Problem with our solution!

To be able to explain our model — which is often more complex than to be easily explained — we tend to use techniques such as feature importance via permutation, partial dependence, and others. Notwithstanding that the 2 aforesaid techniques make an assumption of feature independence that may be unrealistic (at which point, they are not different than a vanilla regression model), such visualisations are helpful as a first attempt at model interpretation.

While working on a project, I found that some tweaks were required to be able to use the pdp package for partial dependence plots with an xgboost model built from tidymodels. Let’s try this with code that Julia Silge used in her modelling, just to quickly show the procedure.

# Load packages
pkgs <- c("tidymodels", "stringr")
sapply(pkgs, require, character.only = T)

# Read in the data from #tidytuesday repo

vb_matches <- readr::read_csv('https://raw.githubusercontent.com/rfordatascience/tidytuesday/master/data/2020/2020-05-19/vb_matches.csv', guess_max = 76000)
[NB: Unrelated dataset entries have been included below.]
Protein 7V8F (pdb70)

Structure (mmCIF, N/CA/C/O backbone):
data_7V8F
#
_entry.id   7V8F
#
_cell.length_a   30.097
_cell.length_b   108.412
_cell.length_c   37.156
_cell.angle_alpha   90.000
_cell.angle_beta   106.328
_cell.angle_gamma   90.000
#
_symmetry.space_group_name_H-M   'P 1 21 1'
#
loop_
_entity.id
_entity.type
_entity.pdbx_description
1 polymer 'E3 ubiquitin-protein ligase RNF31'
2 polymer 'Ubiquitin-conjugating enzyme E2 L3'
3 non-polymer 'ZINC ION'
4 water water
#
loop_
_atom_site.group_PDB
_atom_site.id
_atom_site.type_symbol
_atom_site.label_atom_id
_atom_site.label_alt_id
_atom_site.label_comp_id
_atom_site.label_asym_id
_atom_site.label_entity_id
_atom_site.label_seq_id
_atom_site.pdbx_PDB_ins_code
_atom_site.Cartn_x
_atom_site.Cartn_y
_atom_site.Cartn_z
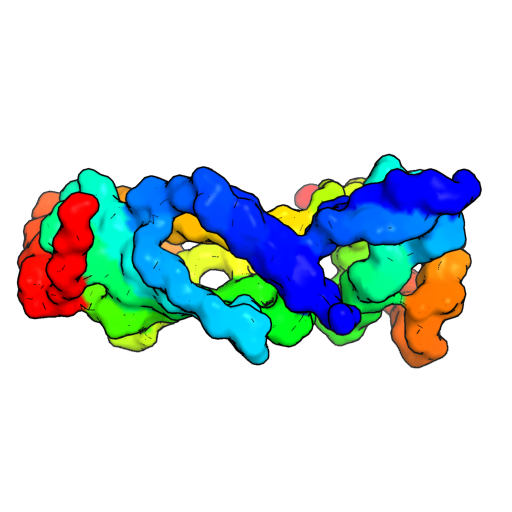_atom_site.occupancy
_atom_site.B_iso_or_equiv
_atom_site.auth_seq_id
_atom_site.auth_comp_id
_atom_site.auth_asym_id
_atom_site.auth_atom_id
_atom_site.pdbx_PDB_model_num
ATOM 1 N N . GLY A 1 3 ? 14.33263 54.12184 17.57173 1.000 43.15051 693 GLY B N 1
ATOM 2 C CA . GLY A 1 3 ? 15.36573 54.01284 18.58359 1.000 44.28247 693 GLY B CA 1
ATOM 3 C C . GLY A 1 3 ? 15.41622 52.66366 19.28592 1.000 35.10251 693 GLY B C 1
ATOM 4 O O . GLY A 1 3 ? 15.75185 51.65605 18.69145 1.000 35.87065 693 GLY B O 1
ATOM 5 N N . SER A 1 4 ? 15.08793 52.64501 20.57171 1.000 31.34058 694 SER B N 1
ATOM 6 C CA . SER A 1 4 ? 15.26494 51.44824 21.37671 1.000 32.99069 694 SER B CA 1
ATOM 7 C C . SER A 1 4 ? 13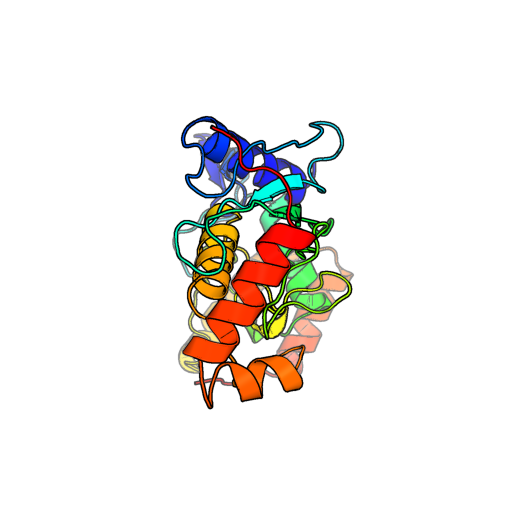.97952 50.66096 21.59444 1.000 32.15123 694 SER B C 1
ATOM 8 O O . SER A 1 4 ? 14.00466 49.66094 22.32650 1.000 27.44126 694 SER B O 1
ATOM 11 N N . GLU A 1 5 ? 12.86713 51.06155 20.97581 1.000 29.08683 695 GLU B N 1
ATOM 12 C CA . GLU A 1 5 ? 11.64579 50.27573 21.09793 1.000 27.76956 695 GLU B CA 1
ATOM 13 C C . GLU A 1 5 ? 11.82247 48.93629 20.38967 1.000 28.47252 695 GLU B C 1
ATOM 14 O O . GLU A 1 5 ? 12.50486 48.83593 19.37082 1.000 28.67935 695 GLU B O 1
ATOM 20 N N . PHE A 1 6 ? 11.20662 47.89980 20.94345 1.000 26.20562 696 PHE B N 1
ATOM 21 C CA . PHE A 1 6 ? 11.46253 46.55332 20.43902 1.000 24.43690 696 PHE B CA 1
ATOM 22 C C . PHE A 1 6 ? 10.68063 46.25937 19.16326 1.000 24.83814 696 PHE B C 1
ATOM 23 O O . PHE A 1 6 ? 9.55951 46.74429 18.96561 1.000 27.85421 696 PHE B O 1
ATOM 31 N N . GLN A 1 7 ? 11.28770 45.43275 18.30011 1.000 23.84128 697 GLN B N 1
ATOM 32 C CA . GLN A 1 7 ? 10.69816 45.04059 17.02379 1.000 22.94973 697 GLN B CA 1
ATOM 33 C C . GLN A 1 7 ? 10.92010 43.55248 16.76904 1.000 20.02405 697 GLN B C 1
ATOM 34 O O . GLN A 1 7 ? 12.04696 43.06335 16.88668 1.000 23.03351 697 GLN B O 1
ATOM 37 N N . GLU A 1 8 ? 9.84306 42.85534 16.37622 1.000 22.12359 698 GLU B N 1
ATOM 38 C CA . GLU A 1 8 ? 9.90418 41.41662 16.12926 1.000 20.88275 698 GLU B CA 1
ATOM 39 C C . GLU A 1 8 ? 10.66437 41.13323 14.83740 1.000 21.34852 698 GLU B C 1
ATOM 40 O O . GLU A 1 8 ? 10.43778 41.79521 13.81976 1.000 24.46287 698 GLU B O 1
ATOM 46 N N . CYS A 1 9 ? 11.59519 40.18554 14.89789 1.000 19.39439 699 CYS B N 1
ATOM 47 C CA . CYS A 1 9 ? 12.26138 39.70072 13.68896 1.000 18.81822 699 CYS B CA 1
ATOM 48 C C . CYS A 1 9 ? 11.27425 38.95156 12.79887 1.000 19.50984 699 CYS B C 1
ATOM 49 O O . CYS A 1 9 ? 10.58528 38.02970 13.25469 1.000 20.43422 699 CYS B O 1
ATOM 52 N N . ALA A 1 10 ? 11.23026 39.32745 11.51178 1.000 19.30038 700 ALA B N 1
ATOM 53 C CA . ALA A 1 10 ? 10.29825 38.72833 10.56689 1.000 18.65532 700 ALA B CA 1
ATOM 54 C C . ALA A 1 10 ? 10.62589 37.27338 10.27146 1.000 19.35099 700 ALA B C 1
ATOM 55 O O . ALA A 1 10 ? 9.74243 36.53001 9.82463 1.000 21.47757 700 ALA B O 1
ATOM 57 N N . VAL A 1 11 ? 11.85360 36.84958 10.53603 1.000 18.03711 701 VAL B N 1
ATOM 58 C CA . VAL A 1 11 ? 12.26021 35.46970 10.29696 1.000 18.58504 701 VAL B CA 1
ATOM 59 C C . VAL A 1 11 ? 11.99486 34.58025 11.50480 1.000 21.76885 701 VAL B C 1
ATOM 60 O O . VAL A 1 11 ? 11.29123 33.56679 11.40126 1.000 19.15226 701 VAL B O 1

# Generate a derived data set for training

vb_parsed <- vb_matches %>%
  transmute(
    circuit,
    gender,
    year,
    w_attacks = w_p1_tot_attacks + w_p2_tot_attacks,
    w_kills = w_p1_tot_kills + w_p2_tot_kills,
    w_errors = w_p1_tot_errors + w_p2_tot_errors,
    w_aces = w_p1_tot_aces + w_p2_tot_aces,
    w_serve_errors = w_p1_tot_serve_errors + w_p2_tot_serve_errors,
    w_blocks = w_p1_tot_blocks + w_p2_tot_blocks,
    w_digs = w_p1_tot_digs + w_p2_tot_digs,
    l_attacks = l_p1_tot_attacks + l_p2_tot_attacks,
    l_kills = l_p1_tot_kills + l_p2_tot_kills,
    l_errors = l_p1_tot_errors + l_p2_tot_errors,
    l_aces = l_p1_tot_aces + l_p2_tot_aces,
    l_serve_errors = l_p1_tot_serve_errors + l_p2_tot_serve_errors,
    l_blocks = l_p1_tot_blocks + l_p2_tot_blocks,
    l_digs = l_p1_tot_digs + l_p2_tot_digs
  ) %>%
  na.omit()

winners <- vb_parsed %>%
  select(circuit, gender, year,
         w_attacks:w_digs) %>%
  rename_with(~ str_remove_all(., "w_"), w_attacks:w_digs) %>%
  mutate(win = "win")

losers <- vb_parsed %>%
  select(circuit, gender, year,
         l_attacks:l_digs) %>%
  rename_with(~ str_remove_all(., "l_"), l_attacks:l_digs) %>%
  mutate(win = "lose")

vb_df <- bind_rows(winners, losers) %>%
  mutate_if(is.character, factor)
  

# Split data for training, testing (even though we only really need the training for our purpose)

set.seed(123)
vb_split <- initial_split(vb_df, strata = win)
vb_train <- training(vb_split)
vb_test <- testing(vb_split)


# Fitting our xgboost model

xgb_spec <- boost_tree(
  trees = 1000,
  tree_depth = 4,
  min_n = 25,
  loss_reduction = 0.0011,
  sample_size = 0.977,
  mtry = 5,
  learn_rate = 0.0195,
) %>%
  set_engine("xgboost") %>%
  set_mode("classification") %>% 
  fit(win ~ ., data = vb_train)

So far, so good. Now, we want to obtain partial dependence plots. The partial function from pdp expects an xgb.Booster object, along with the training data used in modelling.

pdp::partial(
  xgb_spec$fit,
  pred.var = "kills",
  ice = T,
  center = T,
  plot = T,
  alpha = .1,
  plot.engine = "ggplot2",
  train = vb_train %>% select(-win)
)
#> Error in predict.xgb.Booster(object, newdata = newdata, reshape = TRUE,  : Feature names stored in `object` and `newdata` are different!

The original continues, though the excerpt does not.